Titus Andronicus - an Elizabethan play

The RSC's production at the Barbican of Shakespeare's most bloody play is a triumph. It has only a short while still to run, so hurry.

I first encountered Titus on my Humanities Degree when we were looking at Classical influence and, of course, the story in Ovid's Metamophoses of Philomel. I saw and was stunned by the film Titus starring Anthony Hopkins.

It is a play about revenge, but also about what happens when we slavishly adhere to customs. It is set in a Rome that is crumbling, with leaders squabbling over primacy.

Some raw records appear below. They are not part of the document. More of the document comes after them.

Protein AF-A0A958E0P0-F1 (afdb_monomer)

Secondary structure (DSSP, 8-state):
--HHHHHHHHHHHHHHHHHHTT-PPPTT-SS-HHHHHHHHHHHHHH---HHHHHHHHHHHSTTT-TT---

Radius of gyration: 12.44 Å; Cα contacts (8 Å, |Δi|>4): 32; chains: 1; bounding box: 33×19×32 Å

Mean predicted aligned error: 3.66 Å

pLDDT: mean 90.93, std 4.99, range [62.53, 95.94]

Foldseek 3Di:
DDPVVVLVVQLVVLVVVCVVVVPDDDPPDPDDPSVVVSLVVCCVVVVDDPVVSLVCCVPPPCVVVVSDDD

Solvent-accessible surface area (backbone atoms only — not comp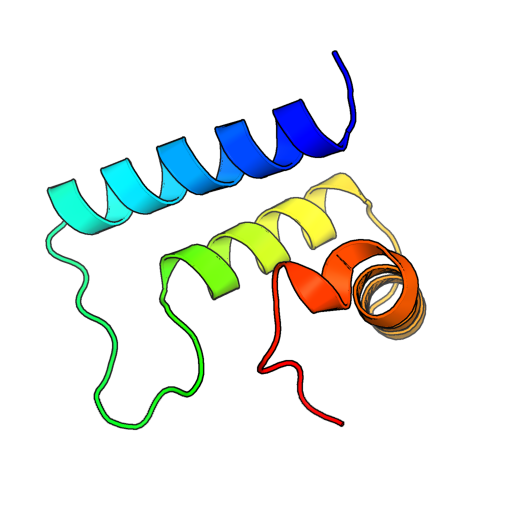arable to full-atom values): 4275 Å² total; per-residue (Å²): 135,54,71,66,60,50,52,52,52,52,37,50,55,43,39,5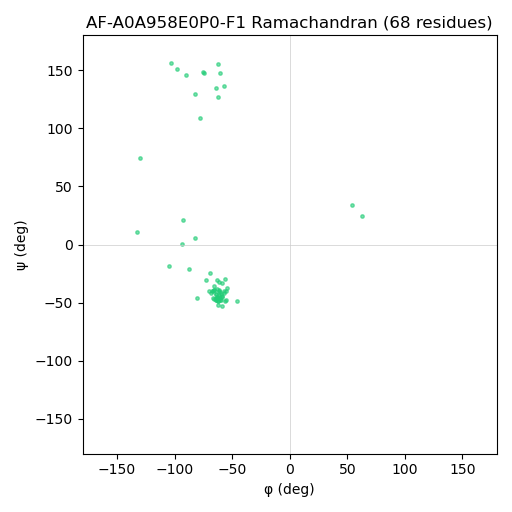3,51,34,57,77,68,66,63,71,63,56,93,85,48,88,59,47,65,41,56,56,50,43,53,51,51,52,46,64,74,65,69,57,59,70,71,61,45,53,54,48,42,62,72,77,38,33,89,83,46,76,79,63,84,133

Sequence (70 aa):
MNTITFVTELFSRIDDTMIENKIQKHPLSSFYPSEVATLAFLFAIKGVGNRAFYRWIKRDWQEYFPNLPE

Structure (mmCIF, N/CA/C/O backbone):
data_AF-A0A958E0P0-F1
#
_entry.id   AF-A0A958E0P0-F1
#
loop_
_atom_site.group_PDB
_atom_site.id
_atom_site.type_symbol
_atom_site.label_atom_id
_atom_site.label_alt_id
_atom_site.label_comp_id
_atom_site.label_asym_id
_atom_site.label_entity_id
_atom_site.label_seq_id
_atom_site.pdbx_PDB_ins_code
_atom_site.Cartn_x
_atom_site.Cartn_y
_atom_site.Cartn_z
_atom_site.occupancy
_atom_site.B_iso_or_equiv
_atom_site.auth_seq_id
_atom_site.auth_comp_id
_atom_site.auth_asym_id
_atom_site.auth_atom_id
_atom_site.pdbx_PDB_model_num
ATOM 1 N N . MET A 1 1 ? 0.380 12.489 16.596 1.00 62.53 1 MET A N 1
ATOM 2 C CA . MET A 1 1 ? 0.778 12.031 15.247 1.00 62.53 1 MET A CA 1
ATOM 3 C C . MET A 1 1 ? -0.434 12.157 14.335 1.00 62.53 1 MET A C 1
ATOM 5 O O . MET A 1 1 ? -1.486 11.657 14.711 1.00 62.53 1 MET A O 1
ATOM 9 N N . ASN A 1 2 ? -0.330 12.888 13.221 1.00 90.44 2 ASN A N 1
ATOM 10 C CA . ASN A 1 2 ? -1.409 12.992 12.228 1.00 90.44 2 ASN A CA 1
ATOM 11 C C . ASN A 1 2 ? -1.485 11.678 11.426 1.00 90.44 2 ASN A C 1
ATOM 13 O O . ASN A 1 2 ? -0.456 11.038 11.210 1.00 90.44 2 ASN A O 1
ATOM 17 N N . THR A 1 3 ? -2.678 11.276 10.984 1.00 87.81 3 THR A N 1
ATOM 18 C CA . THR A 1 3 ? -2.881 10.113 10.113 1.00 87.81 3 THR A CA 1
ATOM 19 C C . THR A 1 3 ? -2.046 10.212 8.839 1.00 87.81 3 THR A C 1
ATOM 21 O O . THR A 1 3 ? -1.441 9.219 8.460 1.00 87.81 3 THR A O 1
ATOM 24 N N . ILE A 1 4 ? -1.932 11.398 8.227 1.00 90.62 4 ILE A N 1
ATOM 25 C CA . ILE A 1 4 ? -1.078 11.608 7.042 1.00 90.62 4 ILE A CA 1
ATOM 26 C C . ILE A 1 4 ? 0.372 11.255 7.367 1.00 90.62 4 ILE A C 1
ATOM 28 O O . ILE A 1 4 ? 0.946 10.388 6.724 1.00 90.62 4 ILE A O 1
ATOM 32 N N . THR A 1 5 ? 0.930 11.838 8.430 1.00 92.94 5 THR A N 1
ATOM 33 C CA . THR A 1 5 ? 2.303 11.549 8.869 1.00 92.94 5 THR A CA 1
ATOM 34 C C . THR A 1 5 ? 2.513 10.065 9.159 1.00 92.94 5 THR A C 1
ATOM 36 O O . THR A 1 5 ? 3.545 9.520 8.796 1.00 92.94 5 THR A O 1
ATOM 39 N N . PHE A 1 6 ? 1.534 9.398 9.777 1.00 92.56 6 PHE A N 1
ATOM 40 C CA . PHE A 1 6 ? 1.609 7.961 10.035 1.00 92.56 6 PHE A CA 1
ATOM 41 C C . PHE A 1 6 ? 1.653 7.135 8.745 1.00 92.56 6 PHE A C 1
ATOM 43 O O . PHE A 1 6 ? 2.497 6.254 8.623 1.00 92.56 6 PHE A O 1
ATOM 50 N N . VAL A 1 7 ? 0.763 7.409 7.786 1.00 92.12 7 VAL A N 1
ATOM 51 C CA . VAL A 1 7 ? 0.712 6.671 6.514 1.00 92.12 7 VAL A CA 1
ATOM 52 C C . VAL A 1 7 ? 1.959 6.937 5.677 1.00 92.12 7 VAL A C 1
ATOM 54 O O . VAL A 1 7 ? 2.508 6.000 5.108 1.00 92.12 7 VAL A O 1
ATOM 57 N N . THR A 1 8 ? 2.444 8.178 5.642 1.00 93.38 8 THR A N 1
ATOM 58 C CA . THR A 1 8 ? 3.686 8.533 4.946 1.00 93.38 8 THR A CA 1
ATOM 59 C C . THR A 1 8 ? 4.895 7.830 5.561 1.00 93.38 8 THR A C 1
ATOM 61 O O . THR A 1 8 ? 5.689 7.248 4.831 1.00 93.38 8 THR A O 1
ATOM 64 N N . GLU A 1 9 ? 5.014 7.818 6.891 1.00 95.12 9 GLU A N 1
ATOM 65 C CA . GLU A 1 9 ? 6.096 7.113 7.592 1.00 95.12 9 GLU A CA 1
ATOM 66 C C . GLU A 1 9 ? 6.024 5.596 7.363 1.00 95.12 9 GLU A C 1
ATOM 68 O O . GLU A 1 9 ? 7.039 4.948 7.114 1.00 95.12 9 GLU A O 1
ATOM 73 N N . LEU A 1 10 ? 4.816 5.022 7.410 1.00 94.38 10 LEU A N 1
ATOM 74 C CA . LEU A 1 10 ? 4.588 3.611 7.109 1.00 94.38 10 LEU A CA 1
ATOM 75 C C . LEU A 1 10 ? 5.019 3.277 5.676 1.00 94.38 10 LEU A C 1
ATOM 77 O O . LEU A 1 10 ? 5.735 2.299 5.475 1.00 94.38 10 LEU A O 1
ATOM 81 N N . PHE A 1 11 ? 4.611 4.096 4.704 1.00 94.69 11 PHE A N 1
ATOM 82 C 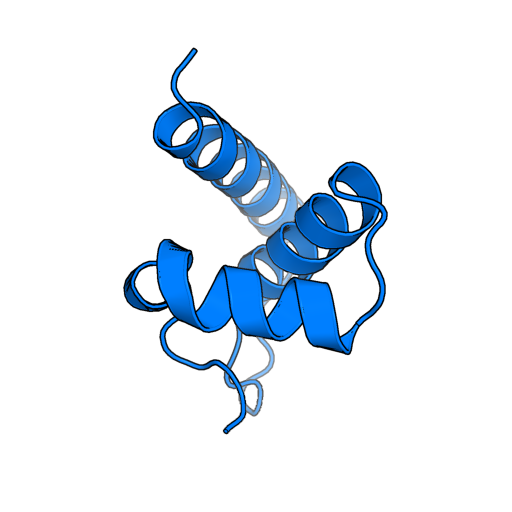CA . PHE A 1 11 ? 4.996 3.927 3.307 1.00 94.69 11 PHE A CA 1
ATOM 83 C C . PHE A 1 11 ? 6.514 4.008 3.139 1.00 94.69 11 PHE A C 1
ATOM 85 O O . PHE A 1 11 ? 7.084 3.115 2.524 1.00 94.69 11 PHE A O 1
ATOM 92 N N . SER A 1 12 ? 7.172 5.015 3.731 1.00 95.12 12 SER A N 1
ATOM 93 C CA . SER A 1 12 ? 8.628 5.191 3.630 1.00 95.12 12 SER A CA 1
ATOM 94 C C . SER A 1 12 ? 9.374 3.948 4.103 1.00 95.12 12 SER A C 1
ATOM 96 O O . SER A 1 12 ? 10.197 3.415 3.374 1.00 95.12 12 SER A O 1
ATOM 98 N N . ARG A 1 13 ? 9.020 3.407 5.275 1.00 95.81 13 ARG A N 1
ATOM 99 C CA . ARG A 1 13 ? 9.675 2.201 5.811 1.00 95.81 13 ARG A CA 1
ATOM 100 C C . ARG A 1 13 ? 9.464 0.973 4.935 1.00 95.81 13 ARG A C 1
ATOM 102 O O . ARG A 1 13 ? 10.360 0.139 4.810 1.00 95.81 13 ARG A O 1
ATOM 109 N N . ILE A 1 14 ? 8.268 0.833 4.366 1.00 95.06 14 ILE A N 1
ATOM 110 C CA . ILE A 1 14 ? 7.962 -0.254 3.436 1.00 95.06 14 ILE A CA 1
ATOM 111 C C . ILE A 1 14 ? 8.802 -0.094 2.170 1.00 95.06 14 ILE A C 1
ATOM 113 O O . ILE A 1 14 ? 9.397 -1.070 1.725 1.00 95.06 14 ILE A O 1
ATOM 117 N N . ASP A 1 15 ? 8.862 1.109 1.603 1.00 94.75 15 ASP A N 1
ATOM 118 C CA . ASP A 1 15 ? 9.614 1.393 0.382 1.00 94.75 15 ASP A CA 1
ATOM 119 C C . ASP A 1 15 ? 11.117 1.163 0.580 1.00 94.75 15 ASP A C 1
ATOM 121 O O . ASP A 1 15 ? 11.717 0.416 -0.191 1.00 94.75 15 ASP A O 1
ATOM 125 N N . ASP A 1 16 ? 11.685 1.656 1.684 1.00 95.94 16 ASP A N 1
ATOM 126 C CA . ASP A 1 16 ? 13.077 1.407 2.076 1.00 95.94 16 ASP A CA 1
ATOM 127 C C . ASP A 1 16 ? 13.361 -0.100 2.163 1.00 95.94 16 ASP A C 1
ATOM 129 O O . ASP A 1 16 ? 14.303 -0.603 1.549 1.00 95.94 16 ASP A O 1
ATOM 133 N N . THR A 1 17 ? 12.482 -0.860 2.827 1.00 94.75 17 THR A N 1
ATOM 134 C CA . THR A 1 17 ? 12.606 -2.324 2.930 1.00 94.75 17 THR A CA 1
ATOM 135 C C . THR A 1 17 ? 12.539 -2.998 1.553 1.00 94.75 17 THR A C 1
ATOM 137 O O . THR A 1 17 ? 13.266 -3.956 1.286 1.00 94.75 17 THR A O 1
ATOM 140 N N . MET A 1 18 ? 11.669 -2.534 0.652 1.00 93.75 18 MET A N 1
ATOM 141 C CA . MET A 1 18 ? 11.545 -3.088 -0.704 1.00 93.75 18 MET A CA 1
ATOM 142 C C . MET A 1 18 ? 12.799 -2.798 -1.539 1.00 93.75 18 MET A C 1
ATOM 144 O O . MET A 1 18 ? 13.272 -3.688 -2.253 1.00 93.75 18 MET A O 1
ATOM 148 N N . ILE A 1 19 ? 13.363 -1.593 -1.417 1.00 92.62 19 ILE A N 1
ATOM 149 C CA . ILE A 1 19 ? 14.613 -1.180 -2.070 1.00 92.62 19 ILE A CA 1
ATOM 150 C C . ILE A 1 19 ? 15.787 -2.018 -1.554 1.00 92.62 19 ILE A C 1
ATOM 152 O O . ILE A 1 19 ? 16.536 -2.574 -2.362 1.00 92.62 19 ILE A O 1
ATOM 156 N N . GLU A 1 20 ? 15.919 -2.178 -0.235 1.00 94.19 20 GLU A N 1
ATOM 157 C CA . GLU A 1 20 ? 16.952 -3.010 0.399 1.00 94.19 20 GLU A CA 1
ATOM 158 C C . GLU A 1 20 ? 16.900 -4.460 -0.100 1.00 94.19 20 GLU A C 1
ATOM 160 O O . GLU A 1 20 ? 17.928 -5.054 -0.436 1.00 94.19 20 GLU A O 1
ATOM 165 N N . ASN A 1 21 ? 15.691 -5.010 -0.237 1.00 93.06 21 ASN A N 1
ATOM 166 C CA . ASN A 1 21 ? 15.461 -6.362 -0.752 1.00 93.06 21 ASN A CA 1
ATOM 167 C C . ASN A 1 21 ? 15.473 -6.454 -2.290 1.00 93.06 21 ASN A C 1
ATOM 169 O O . ASN A 1 21 ? 15.215 -7.525 -2.842 1.00 93.06 21 ASN A O 1
ATOM 173 N N . LYS A 1 22 ? 15.792 -5.360 -2.998 1.00 92.31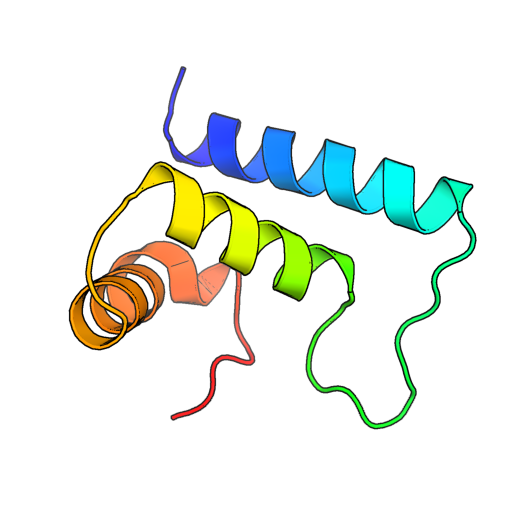 22 LYS A N 1
ATOM 174 C CA . LYS A 1 22 ? 15.854 -5.274 -4.470 1.00 92.31 22 LYS A CA 1
ATOM 175 C C . LYS A 1 22 ? 14.561 -5.722 -5.161 1.00 92.31 22 LYS A C 1
ATOM 177 O O . LYS A 1 22 ? 14.599 -6.289 -6.256 1.00 92.31 22 LYS A O 1
ATOM 182 N N . ILE A 1 23 ? 13.415 -5.466 -4.536 1.00 92.38 23 ILE A N 1
ATOM 183 C CA . ILE A 1 23 ? 12.107 -5.819 -5.086 1.00 92.38 23 ILE A CA 1
ATOM 184 C C . ILE A 1 23 ? 11.741 -4.794 -6.153 1.00 92.38 23 ILE A C 1
ATOM 186 O O . ILE A 1 23 ? 11.445 -3.637 -5.868 1.00 92.38 23 ILE A O 1
ATOM 190 N N . GLN A 1 24 ? 11.770 -5.226 -7.410 1.00 89.00 24 GLN A N 1
ATOM 191 C CA . GLN A 1 24 ? 11.469 -4.360 -8.544 1.00 89.00 24 GLN A CA 1
ATOM 192 C C . GLN A 1 24 ? 9.980 -4.389 -8.882 1.00 89.00 24 GLN A C 1
ATOM 194 O O . GLN A 1 24 ? 9.315 -5.425 -8.792 1.00 89.00 24 GLN A O 1
ATOM 199 N N . LYS A 1 25 ? 9.458 -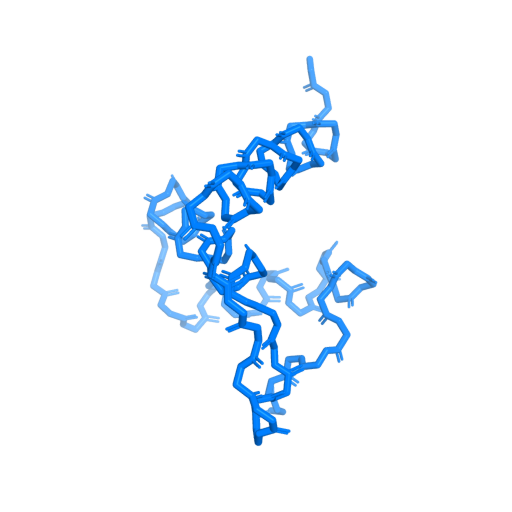3.245 -9.333 1.00 90.50 25 LYS A N 1
ATOM 200 C CA . LYS A 1 25 ? 8.116 -3.171 -9.908 1.00 90.50 25 LYS A CA 1
ATOM 201 C C . LYS A 1 25 ? 8.059 -4.036 -11.164 1.00 90.50 25 LYS A C 1
ATOM 203 O O . LYS A 1 25 ? 8.857 -3.871 -12.084 1.00 90.50 25 LYS A O 1
ATOM 208 N N . HIS A 1 26 ? 7.081 -4.934 -11.211 1.00 89.06 26 HIS A N 1
ATOM 209 C CA . HIS A 1 26 ? 6.834 -5.722 -12.407 1.00 89.06 26 HIS A CA 1
ATOM 210 C C . HIS A 1 26 ? 6.415 -4.795 -13.570 1.00 89.06 26 HIS A C 1
ATOM 212 O O . HIS A 1 26 ? 5.541 -3.952 -13.354 1.00 89.06 26 HIS A O 1
ATOM 218 N N . PRO A 1 27 ? 6.955 -4.952 -14.797 1.00 88.19 27 PRO A N 1
ATOM 219 C CA . PRO A 1 27 ? 6.707 -4.023 -15.908 1.00 88.19 27 PRO A CA 1
ATOM 220 C C . PRO A 1 27 ? 5.229 -3.819 -16.267 1.00 88.19 27 PRO A C 1
ATOM 222 O O . PRO A 1 27 ? 4.843 -2.750 -16.722 1.00 88.19 27 PRO A O 1
ATOM 225 N N . LEU A 1 28 ? 4.399 -4.843 -16.048 1.00 89.56 28 LEU A N 1
ATOM 226 C CA . LEU A 1 28 ? 2.956 -4.810 -16.324 1.00 89.56 28 LEU A CA 1
ATOM 227 C C . LEU A 1 28 ? 2.097 -4.408 -15.114 1.00 89.56 28 LEU A C 1
ATOM 229 O O . LEU A 1 28 ? 0.873 -4.412 -15.209 1.00 89.56 28 LEU A O 1
ATOM 233 N N . SER A 1 29 ? 2.703 -4.124 -13.960 1.00 89.00 29 SER A N 1
ATOM 234 C CA . SER A 1 29 ? 1.951 -3.729 -12.768 1.00 89.00 29 SER A CA 1
ATOM 235 C C . SER A 1 29 ? 1.620 -2.243 -12.821 1.00 89.00 29 SER A C 1
ATOM 237 O O . SER A 1 29 ? 2.515 -1.413 -12.980 1.00 89.00 29 SER A O 1
ATOM 239 N N . SER A 1 30 ? 0.357 -1.878 -12.603 1.00 87.25 30 SER A N 1
ATOM 240 C CA . SER A 1 30 ? -0.014 -0.473 -12.396 1.00 87.25 30 SER A CA 1
ATOM 241 C C . SER A 1 30 ? 0.587 0.069 -11.093 1.00 87.25 30 SER A C 1
ATOM 243 O O . SER A 1 30 ? 1.065 1.203 -11.060 1.00 87.25 30 SER A O 1
ATOM 245 N N . PHE A 1 31 ? 0.673 -0.775 -10.061 1.00 88.50 31 PHE A N 1
ATOM 246 C CA . PHE A 1 31 ? 1.154 -0.414 -8.726 1.00 88.50 31 PHE A CA 1
ATOM 247 C C . PHE A 1 31 ? 2.614 -0.780 -8.476 1.00 88.50 31 PHE A C 1
ATOM 249 O O . PHE A 1 31 ? 3.135 -1.768 -9.005 1.00 88.50 31 PHE A O 1
ATOM 256 N N . TYR A 1 32 ? 3.261 -0.005 -7.616 1.00 91.00 32 TYR A N 1
ATOM 257 C CA . TYR A 1 32 ? 4.518 -0.376 -6.986 1.00 91.00 32 TYR A CA 1
ATOM 258 C C . TYR A 1 32 ? 4.288 -1.413 -5.875 1.00 91.00 32 TYR A C 1
ATOM 260 O O . TYR A 1 32 ? 3.256 -1.381 -5.200 1.00 91.00 32 TYR A O 1
ATOM 268 N N . PRO A 1 33 ? 5.250 -2.323 -5.638 1.00 91.75 33 PRO A N 1
ATOM 269 C CA . PRO A 1 33 ? 5.174 -3.275 -4.530 1.00 91.75 33 PRO A CA 1
ATOM 270 C C . PRO A 1 33 ? 4.958 -2.600 -3.165 1.00 91.75 33 PRO A C 1
ATOM 272 O O . PRO A 1 33 ? 4.183 -3.102 -2.350 1.00 91.75 33 PRO A O 1
ATOM 275 N N . SER A 1 34 ? 5.582 -1.440 -2.940 1.00 93.06 34 SER A N 1
ATOM 276 C CA . SER A 1 34 ? 5.431 -0.642 -1.720 1.00 93.06 34 SER A CA 1
ATOM 277 C C . SER A 1 34 ? 4.018 -0.080 -1.543 1.00 93.06 34 SER A C 1
ATOM 279 O O . SER A 1 34 ? 3.475 -0.135 -0.437 1.00 93.06 34 SER A O 1
ATOM 281 N N . GLU A 1 35 ? 3.362 0.364 -2.619 1.00 92.12 35 GLU A N 1
ATOM 282 C CA . GLU A 1 35 ? 1.957 0.796 -2.585 1.00 92.12 35 GLU A CA 1
ATOM 283 C C . GLU A 1 35 ? 1.033 -0.361 -2.195 1.00 92.12 35 GLU A C 1
ATOM 285 O O . GLU A 1 35 ? 0.217 -0.223 -1.284 1.00 92.12 35 GLU A O 1
ATOM 290 N N . VAL A 1 36 ? 1.194 -1.526 -2.833 1.00 92.25 36 VAL A N 1
ATOM 291 C CA . VAL A 1 36 ? 0.375 -2.717 -2.547 1.00 92.25 36 VAL A CA 1
ATOM 292 C C . VAL A 1 36 ? 0.544 -3.162 -1.096 1.00 92.25 36 VAL A C 1
ATOM 294 O O . VAL A 1 36 ? -0.446 -3.415 -0.407 1.00 92.25 36 VAL A O 1
ATOM 297 N N . ALA A 1 37 ? 1.786 -3.227 -0.613 1.00 94.38 37 ALA A N 1
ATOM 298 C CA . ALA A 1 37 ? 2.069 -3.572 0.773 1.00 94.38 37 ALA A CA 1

It was written in an England where there was worry of who might succeed Elizabeth. The memories of the bloody revenge between Catholics and Protestants were very fresh in the minds of all.

We watch it in an England where leadership is in doubt, where factions argue viciously about the rights of wrongs of being part of the EU - David Starkey famously described Henry VIII as the first Brexiteer. Perhaps we watch it when we are becoming anxious about who might succeed Elizabeth?

The production is very strong. With so much blood it is so easy to fall into farce. It didn't; there were much needed funny parts, but for the majority of the time we were left to struggle with the agony the characters were enduring. The personification of evil in Aaron is interesting. He is 'not one of us'.